What you need to do: The reply to the records below should contain exactly the lines from the line with "ATOM 56 C CA" through the line with "ATOM 67 C CA", and nothing besides.
[[ Data to use open ]]
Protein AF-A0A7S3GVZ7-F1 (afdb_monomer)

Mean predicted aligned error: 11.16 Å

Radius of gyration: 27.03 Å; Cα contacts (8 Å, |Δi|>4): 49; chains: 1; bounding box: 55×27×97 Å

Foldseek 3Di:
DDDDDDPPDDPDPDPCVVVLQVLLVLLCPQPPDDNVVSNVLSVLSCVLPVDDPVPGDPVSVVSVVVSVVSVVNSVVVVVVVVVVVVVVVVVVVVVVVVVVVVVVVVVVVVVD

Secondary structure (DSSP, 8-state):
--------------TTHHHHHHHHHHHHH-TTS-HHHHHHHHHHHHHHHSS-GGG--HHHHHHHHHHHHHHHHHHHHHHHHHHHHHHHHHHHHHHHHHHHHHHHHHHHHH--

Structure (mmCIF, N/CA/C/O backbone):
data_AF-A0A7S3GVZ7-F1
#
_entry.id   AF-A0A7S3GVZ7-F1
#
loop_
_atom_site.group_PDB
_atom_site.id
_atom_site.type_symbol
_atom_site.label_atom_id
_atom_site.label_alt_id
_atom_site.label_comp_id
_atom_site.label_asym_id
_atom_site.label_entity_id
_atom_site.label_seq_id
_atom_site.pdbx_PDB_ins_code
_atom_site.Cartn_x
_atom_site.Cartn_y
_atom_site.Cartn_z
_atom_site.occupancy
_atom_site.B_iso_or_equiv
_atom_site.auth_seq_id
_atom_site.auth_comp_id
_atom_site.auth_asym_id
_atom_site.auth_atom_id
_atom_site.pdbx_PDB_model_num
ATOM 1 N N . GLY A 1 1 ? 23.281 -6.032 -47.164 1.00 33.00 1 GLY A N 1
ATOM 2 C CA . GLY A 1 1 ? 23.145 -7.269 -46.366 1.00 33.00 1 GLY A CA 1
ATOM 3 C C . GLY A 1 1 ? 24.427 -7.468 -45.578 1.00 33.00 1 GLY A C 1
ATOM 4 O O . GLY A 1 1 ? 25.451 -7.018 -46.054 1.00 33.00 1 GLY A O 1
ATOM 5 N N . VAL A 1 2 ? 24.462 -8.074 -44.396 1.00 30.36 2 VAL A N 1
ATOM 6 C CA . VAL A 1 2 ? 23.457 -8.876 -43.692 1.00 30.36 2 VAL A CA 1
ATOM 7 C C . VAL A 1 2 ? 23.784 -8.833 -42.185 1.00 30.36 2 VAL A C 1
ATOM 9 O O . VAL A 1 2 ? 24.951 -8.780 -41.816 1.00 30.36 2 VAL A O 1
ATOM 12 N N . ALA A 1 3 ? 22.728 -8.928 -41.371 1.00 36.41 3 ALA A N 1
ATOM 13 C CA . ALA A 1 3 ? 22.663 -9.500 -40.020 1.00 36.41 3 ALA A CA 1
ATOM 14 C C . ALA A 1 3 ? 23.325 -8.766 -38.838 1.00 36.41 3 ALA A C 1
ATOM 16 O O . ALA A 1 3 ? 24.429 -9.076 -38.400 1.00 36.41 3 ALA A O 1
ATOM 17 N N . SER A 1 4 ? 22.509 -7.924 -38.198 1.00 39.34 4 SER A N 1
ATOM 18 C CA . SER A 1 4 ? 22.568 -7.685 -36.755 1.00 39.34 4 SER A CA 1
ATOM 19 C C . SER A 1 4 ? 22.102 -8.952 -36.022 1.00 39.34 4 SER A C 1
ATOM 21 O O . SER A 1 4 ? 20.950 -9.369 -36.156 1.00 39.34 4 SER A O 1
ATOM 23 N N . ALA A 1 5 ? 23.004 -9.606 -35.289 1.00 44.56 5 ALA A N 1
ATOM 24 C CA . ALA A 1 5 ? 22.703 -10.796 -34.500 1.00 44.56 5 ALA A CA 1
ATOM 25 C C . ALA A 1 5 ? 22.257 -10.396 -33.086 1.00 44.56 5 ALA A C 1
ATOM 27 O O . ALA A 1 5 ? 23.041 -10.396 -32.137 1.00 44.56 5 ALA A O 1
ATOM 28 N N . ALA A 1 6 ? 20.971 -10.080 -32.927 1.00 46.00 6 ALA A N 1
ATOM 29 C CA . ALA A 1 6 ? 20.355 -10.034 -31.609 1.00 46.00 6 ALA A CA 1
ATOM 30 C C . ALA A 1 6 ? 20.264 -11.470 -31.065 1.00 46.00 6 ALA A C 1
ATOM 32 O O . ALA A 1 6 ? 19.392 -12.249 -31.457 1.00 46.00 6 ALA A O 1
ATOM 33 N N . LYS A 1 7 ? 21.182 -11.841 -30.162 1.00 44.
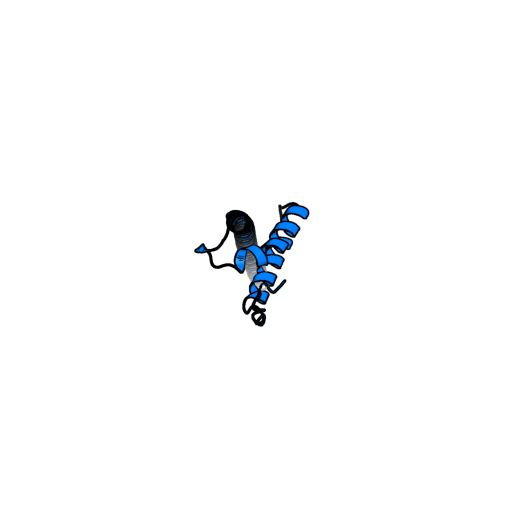41 7 LYS A N 1
ATOM 34 C CA . LYS A 1 7 ? 21.061 -13.055 -29.343 1.00 44.41 7 LYS A CA 1
ATOM 35 C C . LYS A 1 7 ? 19.751 -12.962 -28.559 1.00 44.41 7 LYS A C 1
ATOM 37 O O . LYS A 1 7 ? 19.669 -12.275 -27.544 1.00 44.41 7 LYS A O 1
ATOM 42 N N . LYS A 1 8 ? 18.720 -13.666 -29.029 1.00 49.25 8 LYS A N 1
ATOM 43 C CA . LYS A 1 8 ? 17.477 -13.903 -28.292 1.00 49.25 8 LYS A CA 1
ATOM 44 C C . LYS A 1 8 ? 17.802 -14.823 -27.116 1.00 49.25 8 LYS A C 1
ATOM 46 O O . LYS A 1 8 ? 17.649 -16.038 -27.201 1.00 49.25 8 LYS A O 1
ATOM 51 N N . GLY A 1 9 ? 18.314 -14.232 -26.037 1.00 48.34 9 GLY A N 1
ATOM 52 C CA . GLY A 1 9 ? 18.428 -14.890 -24.745 1.00 48.34 9 GLY A CA 1
ATOM 53 C C . GLY A 1 9 ? 17.056 -15.435 -24.363 1.00 48.34 9 GLY A C 1
ATOM 54 O O . GLY A 1 9 ? 16.056 -14.715 -24.397 1.00 48.34 9 GLY A O 1
ATOM 55 N N . ARG A 1 10 ? 17.003 -16.736 -24.084 1.00 51.22 10 ARG A N 1
ATOM 56 C CA . ARG A 1 10 ? 15.827 -17.439 -23.574 1.00 51.22 10 ARG A CA 1
ATOM 57 C C . ARG A 1 10 ? 15.310 -16.647 -22.371 1.00 51.22 10 ARG A C 1
ATOM 59 O O . ARG A 1 10 ? 15.997 -16.586 -21.361 1.00 51.22 10 ARG A O 1
ATOM 66 N N . ARG A 1 11 ? 14.140 -16.010 -22.501 1.00 57.44 11 ARG A N 1
ATOM 67 C CA . ARG A 1 11 ? 13.440 -15.372 -21.378 1.00 57.44 11 ARG A CA 1
ATOM 68 C C . ARG A 1 11 ? 13.116 -16.472 -20.370 1.00 57.44 11 ARG A C 1
ATOM 70 O O . ARG A 1 11 ? 12.118 -17.170 -20.520 1.00 57.44 11 ARG A O 1
ATOM 77 N N . THR A 1 12 ? 13.994 -16.679 -19.397 1.00 59.19 12 THR A N 1
ATOM 78 C CA . THR A 1 12 ? 13.624 -17.315 -18.138 1.00 59.19 12 THR A CA 1
ATOM 79 C C . THR A 1 12 ? 12.467 -16.512 -17.563 1.00 59.19 12 THR A C 1
ATOM 81 O O . THR A 1 12 ? 12.477 -15.280 -17.633 1.00 59.19 12 THR A O 1
ATOM 84 N N . ALA A 1 13
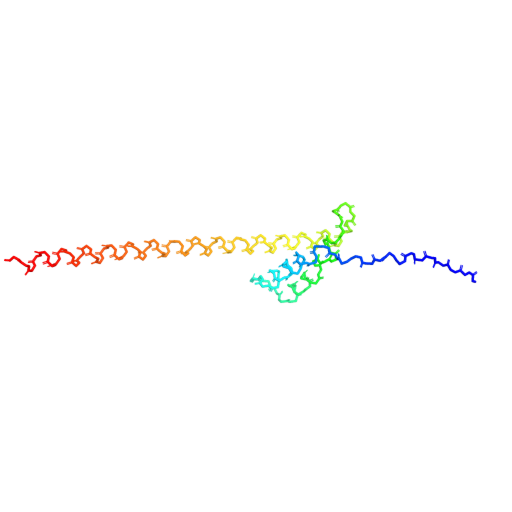 ? 11.433 -17.208 -17.088 1.00 68.44 13 ALA A N 1
ATOM 85 C CA . ALA A 1 13 ? 10.364 -16.561 -16.346 1.00 68.44 13 ALA A CA 1
ATOM 86 C C . ALA A 1 13 ? 11.012 -15.732 -15.233 1.00 68.44 13 ALA A C 1
ATOM 88 O O . ALA A 1 13 ? 11.892 -16.224 -14.527 1.00 68.44 13 ALA A O 1
ATOM 89 N N . ASP A 1 14 ? 10.643 -14.459 -15.174 1.00 74.62 14 ASP A N 1
ATOM 90 C CA . ASP A 1 14 ? 11.163 -13.529 -14.186 1.00 74.62 14 ASP A CA 1
ATOM 91 C C . ASP A 1 14 ? 10.765 -14.044 -12.792 1.00 74.62 14 ASP A C 1
ATOM 93 O O . ASP A 1 14 ? 9.561 -14.150 -12.528 1.00 74.62 14 ASP A O 1
ATOM 97 N N . PRO A 1 15 ? 11.723 -14.437 -11.931 1.00 82.31 15 PRO A N 1
ATOM 98 C CA . PRO A 1 15 ? 11.408 -15.034 -10.635 1.00 82.31 15 PRO A CA 1
ATOM 99 C C . PRO A 1 15 ? 10.668 -14.055 -9.713 1.00 82.31 15 PRO A C 1
ATOM 101 O O . PRO A 1 15 ? 9.989 -14.489 -8.785 1.00 82.31 15 PRO A O 1
ATOM 104 N N . ASP A 1 16 ? 10.753 -12.751 -9.987 1.00 88.94 16 ASP A N 1
ATOM 105 C CA . ASP A 1 16 ? 10.142 -11.699 -9.182 1.00 88.94 16 ASP A CA 1
ATOM 106 C C . ASP A 1 16 ? 8.791 -11.221 -9.732 1.00 88.94 16 ASP A C 1
ATOM 108 O O . ASP A 1 16 ? 8.179 -10.319 -9.159 1.00 88.94 16 ASP A O 1
ATOM 112 N N . LEU A 1 17 ? 8.262 -11.857 -10.787 1.00 87.69 17 LEU A N 1
ATOM 113 C CA . LEU A 1 17 ? 6.988 -11.470 -11.404 1.00 87.69 17 LEU A CA 1
ATOM 114 C C . LEU A 1 17 ? 5.845 -11.370 -10.384 1.00 87.69 17 LEU A C 1
ATOM 116 O O . LEU A 1 17 ? 5.134 -10.370 -10.355 1.00 87.69 17 LEU A O 1
ATOM 120 N N . ALA A 1 18 ? 5.732 -12.361 -9.495 1.00 91.38 18 ALA A N 1
ATOM 121 C CA . ALA A 1 18 ? 4.714 -12.375 -8.447 1.00
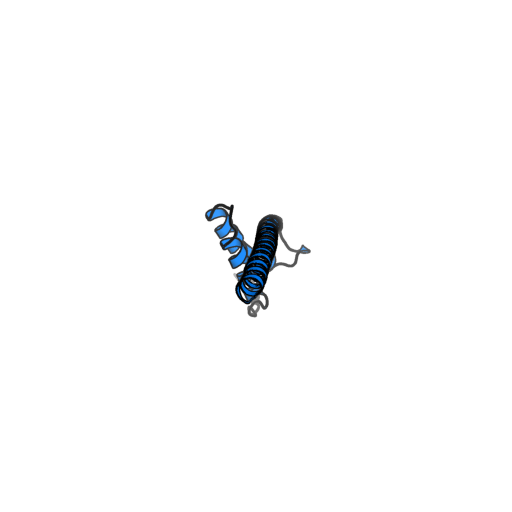 91.38 18 ALA A CA 1
ATOM 122 C C . ALA A 1 18 ? 4.851 -11.190 -7.473 1.00 91.38 18 ALA A C 1
ATOM 124 O O . ALA A 1 18 ? 3.851 -10.653 -6.997 1.00 91.38 18 ALA A O 1
ATOM 125 N N . LYS A 1 19 ? 6.083 -10.741 -7.196 1.00 92.94 19 LYS A N 1
ATOM 126 C CA . LYS A 1 19 ? 6.334 -9.573 -6.341 1.00 92.94 19 LYS A CA 1
ATOM 127 C C . LYS A 1 19 ? 5.908 -8.290 -7.045 1.00 92.94 19 LYS A C 1
ATOM 129 O O . LYS A 1 19 ? 5.287 -7.433 -6.423 1.00 92.94 19 LYS A O 1
ATOM 134 N N . TYR A 1 20 ? 6.195 -8.168 -8.341 1.00 93.75 20 TYR A N 1
ATOM 135 C CA . TYR A 1 20 ? 5.752 -7.020 -9.134 1.00 93.75 20 TYR A CA 1
ATOM 136 C C . TYR A 1 20 ? 4.229 -6.942 -9.212 1.00 93.75 20 TYR A C 1
ATOM 138 O O . TYR A 1 20 ? 3.670 -5.863 -9.030 1.00 93.75 20 TYR A O 1
ATOM 146 N N . ASP A 1 21 ? 3.555 -8.075 -9.406 1.00 93.75 21 ASP A N 1
ATOM 147 C CA . ASP A 1 21 ? 2.094 -8.128 -9.431 1.00 93.75 21 ASP A CA 1
ATOM 148 C C . ASP A 1 21 ? 1.491 -7.740 -8.075 1.00 93.75 21 ASP A C 1
ATOM 150 O O . ASP A 1 21 ? 0.523 -6.978 -8.031 1.00 93.75 21 ASP A O 1
ATOM 154 N N . SER A 1 22 ? 2.107 -8.181 -6.972 1.00 95.00 22 SER A N 1
ATOM 155 C CA . SER A 1 22 ? 1.705 -7.790 -5.618 1.00 95.00 22 SER A CA 1
ATOM 156 C C . SER A 1 22 ? 1.845 -6.284 -5.388 1.00 95.00 22 SER A C 1
ATOM 158 O O . SER A 1 22 ? 0.919 -5.657 -4.883 1.00 95.00 22 SER A O 1
ATOM 160 N N . ILE A 1 23 ? 2.975 -5.682 -5.772 1.00 94.56 23 ILE A N 1
ATOM 161 C CA . ILE A 1 23 ? 3.184 -4.232 -5.636 1.00 94.56 23 ILE A CA 1
ATOM 162 C C . ILE A 1 23 ? 2.179 -3.471 -6.509 1.00 94.56 23 ILE A C 1
ATOM 164 O O . ILE A 1 23 ? 1.557 -2.513 -6.055 1.00 94.56 23 ILE A O 1
ATOM 168 N N . ALA A 1 24 ? 1.975 -3.916 -7.750 1.00 95.50 24 ALA A N 1
ATOM 169 C CA . ALA A 1 24 ? 1.028 -3.297 -8.667 1.00 95.50 24 ALA A CA 1
ATOM 170 C C . ALA A 1 24 ? -0.417 -3.372 -8.152 1.00 95.50 24 ALA A C 1
ATOM 172 O O . ALA A 1 24 ? -1.173 -2.427 -8.362 1.00 95.50 24 ALA A O 1
ATOM 173 N N . ALA A 1 25 ? -0.803 -4.460 -7.480 1.00 95.75 25 ALA A N 1
ATOM 174 C CA . ALA A 1 25 ? -2.109 -4.579 -6.838 1.00 95.75 25 ALA A CA 1
ATOM 175 C C . ALA A 1 25 ? -2.277 -3.542 -5.718 1.00 95.75 25 ALA A C 1
ATOM 177 O O . ALA A 1 25 ? -3.211 -2.748 -5.769 1.00 95.75 25 ALA A O 1
ATOM 178 N N . VAL A 1 26 ? -1.316 -3.454 -4.791 1.00 95.12 26 VAL A N 1
ATOM 179 C CA . VAL A 1 26 ? -1.366 -2.474 -3.690 1.00 95.12 26 VAL A CA 1
ATOM 180 C C . VAL A 1 26 ? -1.440 -1.038 -4.219 1.00 95.12 26 VAL A C 1
ATOM 182 O O . VAL A 1 26 ? -2.235 -0.238 -3.735 1.00 95.12 26 VAL A O 1
ATOM 185 N N . VAL A 1 27 ? -0.668 -0.709 -5.258 1.00 95.62 27 VAL A N 1
ATOM 186 C CA . VAL A 1 27 ? -0.698 0.625 -5.880 1.00 95.62 27 VAL A CA 1
ATOM 187 C C . VAL A 1 27 ? -2.049 0.926 -6.544 1.00 95.62 27 VAL A C 1
ATOM 189 O O . VAL A 1 27 ? -2.499 2.071 -6.507 1.00 95.62 27 VAL A O 1
ATOM 192 N N . ARG A 1 28 ? -2.727 -0.067 -7.141 1.00 95.62 28 ARG A N 1
ATOM 193 C CA . ARG A 1 28 ? -4.079 0.117 -7.712 1.00 95.62 28 ARG A CA 1
ATOM 194 C C . ARG A 1 28 ? -5.126 0.383 -6.638 1.00 95.62 28 ARG A C 1
ATOM 196 O O . ARG A 1 28 ? -6.011 1.219 -6.848 1.00 95.62 28 ARG A O 1
ATOM 203 N N . ASP A 1 29 ? -4.985 -0.285 -5.505 1.00 93.88 29 ASP A N 1
ATOM 204 C CA . ASP A 1 29 ? -5.953 -0.246 -4.413 1.00 93.88 29 ASP A CA 1
ATOM 205 C C . ASP A 1 29 ? -5.691 0.903 -3.431 1.00 93.88 29 ASP A C 1
ATOM 207 O O . ASP A 1 29 ? -6.499 1.143 -2.543 1.00 93.88 29 ASP A O 1
ATOM 211 N N . ALA A 1 30 ? -4.608 1.664 -3.618 1.00 94.50 30 ALA A N 1
ATOM 212 C CA . ALA A 1 30 ? -4.302 2.822 -2.791 1.00 94.50 30 ALA A CA 1
ATOM 213 C C . ALA A 1 30 ? -5.442 3.859 -2.813 1.00 94.50 30 ALA A C 1
ATOM 215 O O . ALA A 1 30 ? -5.885 4.314 -3.876 1.00 94.50 30 ALA A O 1
ATOM 216 N N . ASP A 1 31 ? -5.909 4.253 -1.634 1.00 90.31 31 ASP A N 1
ATOM 217 C CA . ASP A 1 31 ? -6.916 5.299 -1.466 1.00 90.31 31 ASP A CA 1
ATOM 218 C C . ASP A 1 31 ? -6.284 6.694 -1.593 1.00 90.31 31 ASP A C 1
ATOM 220 O O . ASP A 1 31 ? -5.090 6.876 -1.369 1.00 90.31 31 ASP A O 1
ATOM 224 N N . GLY A 1 32 ? -7.077 7.703 -1.963 1.00 90.25 32 GLY A N 1
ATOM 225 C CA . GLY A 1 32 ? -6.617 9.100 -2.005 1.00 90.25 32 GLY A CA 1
[[ Data to use closed ]]
Response for this exercise:
ATOM 56 C CA . ARG A 1 10 ? 15.827 -17.439 -23.574 1.00 51.22 10 ARG A CA 1
ATOM 57 C C . ARG A 1 10 ? 15.310 -16.647 -22.371 1.00 51.22 10 ARG A C 1
ATOM 59 O O . ARG A 1 10 ? 15.997 -16.586 -21.361 1.00 51.22 10 ARG A O 1
ATOM 66 N N . ARG A 1 11 ? 14.140 -16.010 -22.501 1.00 57.44 11 ARG A N 1
ATOM 67 C CA . ARG A 1 11 ? 13.440 -15.372 -21.378 1.00 57.44 11 ARG A CA 1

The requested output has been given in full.